Your assignment -
The answer must consist only of the lines in the records below from the line with "ATOM 95 N N" to the line with "ATOM 132 O O", both included, copied word for word with every picture left out.

The input -
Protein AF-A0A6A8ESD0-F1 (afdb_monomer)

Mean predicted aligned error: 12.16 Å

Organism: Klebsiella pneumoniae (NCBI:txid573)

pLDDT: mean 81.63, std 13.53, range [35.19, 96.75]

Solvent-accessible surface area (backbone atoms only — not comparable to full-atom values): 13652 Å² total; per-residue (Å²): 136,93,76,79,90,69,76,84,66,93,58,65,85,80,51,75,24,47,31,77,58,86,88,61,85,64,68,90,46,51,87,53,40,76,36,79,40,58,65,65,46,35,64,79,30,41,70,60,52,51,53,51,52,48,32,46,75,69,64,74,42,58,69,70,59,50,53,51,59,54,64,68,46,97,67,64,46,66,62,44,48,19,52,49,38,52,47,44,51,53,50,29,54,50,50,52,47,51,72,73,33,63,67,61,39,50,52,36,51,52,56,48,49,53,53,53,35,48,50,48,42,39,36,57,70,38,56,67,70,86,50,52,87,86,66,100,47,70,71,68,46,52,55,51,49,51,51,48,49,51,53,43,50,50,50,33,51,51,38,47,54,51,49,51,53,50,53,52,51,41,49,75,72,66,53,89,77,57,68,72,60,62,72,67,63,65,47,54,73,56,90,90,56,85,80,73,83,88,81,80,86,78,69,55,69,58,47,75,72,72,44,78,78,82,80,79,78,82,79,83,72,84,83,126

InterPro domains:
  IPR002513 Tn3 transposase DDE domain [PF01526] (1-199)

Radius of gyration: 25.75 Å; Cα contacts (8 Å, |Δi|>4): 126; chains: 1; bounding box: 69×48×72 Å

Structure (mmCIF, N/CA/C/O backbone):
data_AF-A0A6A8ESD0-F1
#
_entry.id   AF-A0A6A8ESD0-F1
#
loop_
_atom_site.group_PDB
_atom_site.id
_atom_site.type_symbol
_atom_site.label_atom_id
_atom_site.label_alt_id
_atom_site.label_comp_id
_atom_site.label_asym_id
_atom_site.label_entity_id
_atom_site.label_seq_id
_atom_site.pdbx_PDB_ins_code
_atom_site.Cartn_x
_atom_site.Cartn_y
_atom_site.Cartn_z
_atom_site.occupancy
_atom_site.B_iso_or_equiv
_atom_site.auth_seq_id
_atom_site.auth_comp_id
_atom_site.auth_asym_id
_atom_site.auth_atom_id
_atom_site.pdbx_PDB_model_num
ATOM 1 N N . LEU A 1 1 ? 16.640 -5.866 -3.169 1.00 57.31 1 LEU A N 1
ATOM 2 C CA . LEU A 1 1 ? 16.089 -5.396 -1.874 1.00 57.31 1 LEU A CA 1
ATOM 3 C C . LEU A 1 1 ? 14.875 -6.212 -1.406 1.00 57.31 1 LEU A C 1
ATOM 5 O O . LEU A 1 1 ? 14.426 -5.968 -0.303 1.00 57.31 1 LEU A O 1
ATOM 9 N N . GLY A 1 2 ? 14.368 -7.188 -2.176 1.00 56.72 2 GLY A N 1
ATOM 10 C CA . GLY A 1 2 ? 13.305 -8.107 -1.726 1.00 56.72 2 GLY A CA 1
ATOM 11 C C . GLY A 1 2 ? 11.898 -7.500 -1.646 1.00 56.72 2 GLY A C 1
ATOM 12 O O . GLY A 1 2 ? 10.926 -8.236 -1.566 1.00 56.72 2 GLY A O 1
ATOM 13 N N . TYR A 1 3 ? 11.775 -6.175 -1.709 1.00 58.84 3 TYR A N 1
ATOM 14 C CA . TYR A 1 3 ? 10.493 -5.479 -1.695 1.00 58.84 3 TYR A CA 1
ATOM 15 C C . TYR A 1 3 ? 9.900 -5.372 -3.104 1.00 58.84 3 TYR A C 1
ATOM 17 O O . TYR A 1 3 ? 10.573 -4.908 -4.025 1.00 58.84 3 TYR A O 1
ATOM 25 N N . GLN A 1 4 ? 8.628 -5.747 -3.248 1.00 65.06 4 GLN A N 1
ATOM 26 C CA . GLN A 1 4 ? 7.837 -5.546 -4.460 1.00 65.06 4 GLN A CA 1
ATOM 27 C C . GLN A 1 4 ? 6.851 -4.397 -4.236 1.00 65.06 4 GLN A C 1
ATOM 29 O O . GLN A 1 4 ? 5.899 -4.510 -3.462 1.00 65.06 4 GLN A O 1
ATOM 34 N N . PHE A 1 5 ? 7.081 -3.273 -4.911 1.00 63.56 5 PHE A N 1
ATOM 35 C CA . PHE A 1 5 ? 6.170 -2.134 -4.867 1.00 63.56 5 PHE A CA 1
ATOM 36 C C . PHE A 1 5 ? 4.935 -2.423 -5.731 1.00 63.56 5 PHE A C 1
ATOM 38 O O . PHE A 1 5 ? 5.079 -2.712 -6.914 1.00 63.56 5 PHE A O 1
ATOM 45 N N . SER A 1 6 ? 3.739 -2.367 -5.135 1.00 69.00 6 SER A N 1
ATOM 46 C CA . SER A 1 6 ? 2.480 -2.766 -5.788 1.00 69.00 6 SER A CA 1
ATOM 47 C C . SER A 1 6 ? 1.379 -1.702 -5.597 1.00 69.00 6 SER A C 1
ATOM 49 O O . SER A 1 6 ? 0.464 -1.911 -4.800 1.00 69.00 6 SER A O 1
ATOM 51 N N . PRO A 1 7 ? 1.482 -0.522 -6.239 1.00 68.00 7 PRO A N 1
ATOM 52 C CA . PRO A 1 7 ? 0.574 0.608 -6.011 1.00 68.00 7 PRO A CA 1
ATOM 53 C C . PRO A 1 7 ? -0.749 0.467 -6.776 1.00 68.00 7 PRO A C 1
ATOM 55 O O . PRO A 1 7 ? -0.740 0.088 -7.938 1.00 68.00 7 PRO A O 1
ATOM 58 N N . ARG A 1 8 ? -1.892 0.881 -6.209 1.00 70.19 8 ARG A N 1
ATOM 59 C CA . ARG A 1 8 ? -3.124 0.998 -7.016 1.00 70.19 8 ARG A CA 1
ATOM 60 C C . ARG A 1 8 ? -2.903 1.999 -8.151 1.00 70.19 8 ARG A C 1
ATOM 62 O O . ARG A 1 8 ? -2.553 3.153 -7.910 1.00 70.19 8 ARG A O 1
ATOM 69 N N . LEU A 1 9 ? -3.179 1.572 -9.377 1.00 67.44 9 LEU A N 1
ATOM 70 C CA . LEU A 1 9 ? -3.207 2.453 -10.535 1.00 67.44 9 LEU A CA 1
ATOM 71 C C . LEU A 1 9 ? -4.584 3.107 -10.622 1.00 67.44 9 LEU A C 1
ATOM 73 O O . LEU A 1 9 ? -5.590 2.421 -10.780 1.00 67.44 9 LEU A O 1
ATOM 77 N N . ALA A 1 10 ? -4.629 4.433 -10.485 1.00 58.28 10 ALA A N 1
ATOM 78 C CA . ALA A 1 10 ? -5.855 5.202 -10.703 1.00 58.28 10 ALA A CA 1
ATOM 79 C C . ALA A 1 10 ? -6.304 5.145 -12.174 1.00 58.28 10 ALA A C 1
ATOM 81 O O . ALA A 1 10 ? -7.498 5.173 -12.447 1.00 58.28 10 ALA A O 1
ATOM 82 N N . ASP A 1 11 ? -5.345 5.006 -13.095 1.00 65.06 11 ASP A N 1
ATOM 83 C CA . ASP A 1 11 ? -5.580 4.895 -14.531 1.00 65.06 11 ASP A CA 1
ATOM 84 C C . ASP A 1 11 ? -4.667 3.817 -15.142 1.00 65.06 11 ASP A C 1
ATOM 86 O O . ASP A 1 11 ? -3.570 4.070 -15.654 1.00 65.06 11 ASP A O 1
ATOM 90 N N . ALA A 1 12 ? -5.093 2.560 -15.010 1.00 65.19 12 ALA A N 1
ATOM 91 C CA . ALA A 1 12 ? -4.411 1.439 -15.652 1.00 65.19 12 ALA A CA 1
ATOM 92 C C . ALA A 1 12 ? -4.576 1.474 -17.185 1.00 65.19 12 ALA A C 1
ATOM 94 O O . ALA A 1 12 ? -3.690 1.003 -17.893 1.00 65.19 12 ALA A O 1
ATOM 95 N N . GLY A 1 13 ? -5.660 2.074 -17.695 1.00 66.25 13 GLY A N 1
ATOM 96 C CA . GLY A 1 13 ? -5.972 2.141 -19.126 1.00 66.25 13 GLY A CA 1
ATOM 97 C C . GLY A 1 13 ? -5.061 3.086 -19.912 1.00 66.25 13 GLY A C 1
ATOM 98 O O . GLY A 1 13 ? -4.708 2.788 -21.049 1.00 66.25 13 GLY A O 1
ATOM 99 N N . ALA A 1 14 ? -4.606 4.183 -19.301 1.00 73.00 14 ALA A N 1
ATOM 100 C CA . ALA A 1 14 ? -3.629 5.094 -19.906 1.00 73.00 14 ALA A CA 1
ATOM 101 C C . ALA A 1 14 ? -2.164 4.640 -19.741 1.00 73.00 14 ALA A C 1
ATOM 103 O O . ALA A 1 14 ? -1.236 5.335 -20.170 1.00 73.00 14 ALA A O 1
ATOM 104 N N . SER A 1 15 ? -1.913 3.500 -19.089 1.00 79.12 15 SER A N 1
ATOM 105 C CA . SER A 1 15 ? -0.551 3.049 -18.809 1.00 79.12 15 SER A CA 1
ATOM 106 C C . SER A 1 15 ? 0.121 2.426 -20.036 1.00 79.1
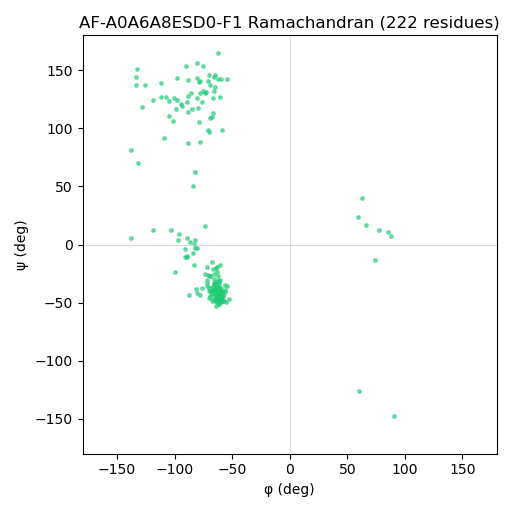2 15 SER A C 1
ATOM 108 O O . SER A 1 15 ? -0.408 1.530 -20.679 1.00 79.12 15 SER A O 1
ATOM 110 N N . VAL A 1 16 ? 1.340 2.884 -20.331 1.00 83.44 16 VAL A N 1
ATOM 111 C CA . VAL A 1 16 ? 2.160 2.366 -21.437 1.00 83.44 16 VAL A CA 1
ATOM 112 C C . VAL A 1 16 ? 2.870 1.073 -21.031 1.00 83.44 16 VAL A C 1
ATOM 114 O O . VAL A 1 16 ? 3.616 1.071 -20.043 1.00 83.44 16 VAL A O 1
ATOM 117 N N . PHE A 1 17 ? 2.688 0.021 -21.831 1.00 89.62 17 PHE A N 1
ATOM 118 C CA . PHE A 1 17 ? 3.466 -1.218 -2
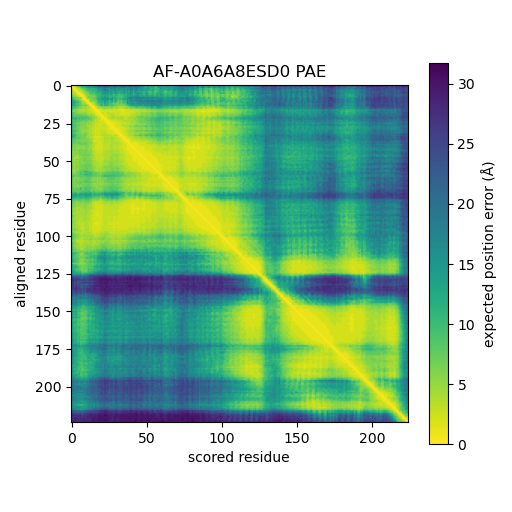1.775 1.00 89.62 17 PHE A CA 1
ATOM 119 C C . PHE A 1 17 ? 4.706 -1.093 -22.661 1.00 89.62 17 PHE A C 1
ATOM 121 O O . PHE A 1 17 ? 4.651 -0.491 -23.738 1.00 89.62 17 PHE A O 1
ATOM 128 N N . TRP A 1 18 ? 5.828 -1.640 -22.197 1.00 92.06 18 TRP A N 1
ATOM 129 C CA . TRP A 1 18 ? 7.123 -1.503 -22.855 1.00 92.06 18 TRP A CA 1
ATOM 130 C C . TRP A 1 18 ? 7.589 -2.839 -23.422 1.00 92.06 18 TRP A C 1
ATOM 132 O O . TRP A 1 18 ? 7.664 -3.833 -22.702 1.00 92.06 18 TRP A O 1
ATOM 142 N N . ARG A 1 19 ? 7.934 -2.845 -24.708 1.00 91.31 19 ARG A N 1
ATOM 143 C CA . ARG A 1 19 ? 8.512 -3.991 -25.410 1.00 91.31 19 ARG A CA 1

Solution for this problem -
ATOM 95 N N . GLY A 1 13 ? -5.660 2.074 -17.695 1.00 66.25 13 GLY A N 1
ATOM 96 C CA . GLY A 1 13 ? -5.972 2.141 -19.126 1.00 66.25 13 GLY A CA 1
ATOM 97 C C . GLY A 1 13 ? -5.061 3.086 -19.912 1.00 66.25 13 GLY A C 1
ATOM 98 O O . GLY A 1 13 ? -4.708 2.788 -21.049 1.00 66.25 13 GLY A O 1
ATOM 99 N N . ALA A 1 14 ? -4.606 4.183 -19.301 1.00 73.00 14 ALA A N 1
ATOM 100 C CA . ALA A 1 14 ? -3.629 5.094 -19.906 1.00 73.00 14 ALA A CA 1
ATOM 101 C C . ALA A 1 14 ? -2.164 4.640 -19.741 1.00 73.00 14 ALA A C 1
ATOM 103 O O . ALA A 1 14 ? -1.236 5.335 -20.170 1.00 73.00 14 ALA A O 1
ATOM 104 N N . SER A 1 15 ? -1.913 3.500 -19.089 1.00 79.12 15 SER A N 1
ATOM 105 C CA . SER A 1 15 ? -0.551 3.049 -18.809 1.00 79.12 15 SER A CA 1
ATOM 106 C C . SER A 1 15 ? 0.121 2.426 -20.036 1.00 79.1
2 15 SER A C 1
ATOM 108 O O . SER A 1 15 ? -0.408 1.530 -20.679 1.00 79.12 15 SER A O 1
ATOM 110 N N . VAL A 1 16 ? 1.340 2.884 -20.331 1.00 83.44 16 VAL A N 1
ATOM 111 C CA . VAL A 1 16 ? 2.160 2.366 -21.437 1.00 83.44 16 VAL A CA 1
ATOM 112 C C . VAL A 1 16 ? 2.870 1.073 -21.031 1.00 83.44 16 VAL A C 1
ATOM 114 O O . VAL A 1 16 ? 3.616 1.071 -20.043 1.00 83.44 16 VAL A O 1
ATOM 117 N N . PHE A 1 17 ? 2.688 0.021 -21.831 1.00 89.62 17 PHE A N 1
ATOM 118 C CA . PHE A 1 17 ? 3.466 -1.218 -2
1.775 1.00 89.62 17 PHE A CA 1
ATOM 119 C C . PHE A 1 17 ? 4.706 -1.093 -22.661 1.00 89.62 17 PHE A C 1
ATOM 121 O O . PHE A 1 17 ? 4.651 -0.491 -23.738 1.00 89.62 17 PHE A O 1
ATOM 128 N N . TRP A 1 18 ? 5.828 -1.640 -22.197 1.00 92.06 18 TRP A N 1
ATOM 129 C CA . TRP A 1 18 ? 7.123 -1.503 -22.855 1.00 92.06 18 TRP A CA 1
ATOM 130 C C . TRP A 1 18 ? 7.589 -2.839 -23.422 1.00 92.06 18 TRP A C 1
ATOM 132 O O . TRP A 1 18 ? 7.664 -3.833 -22.702 1.00 92.06 18 TRP A O 1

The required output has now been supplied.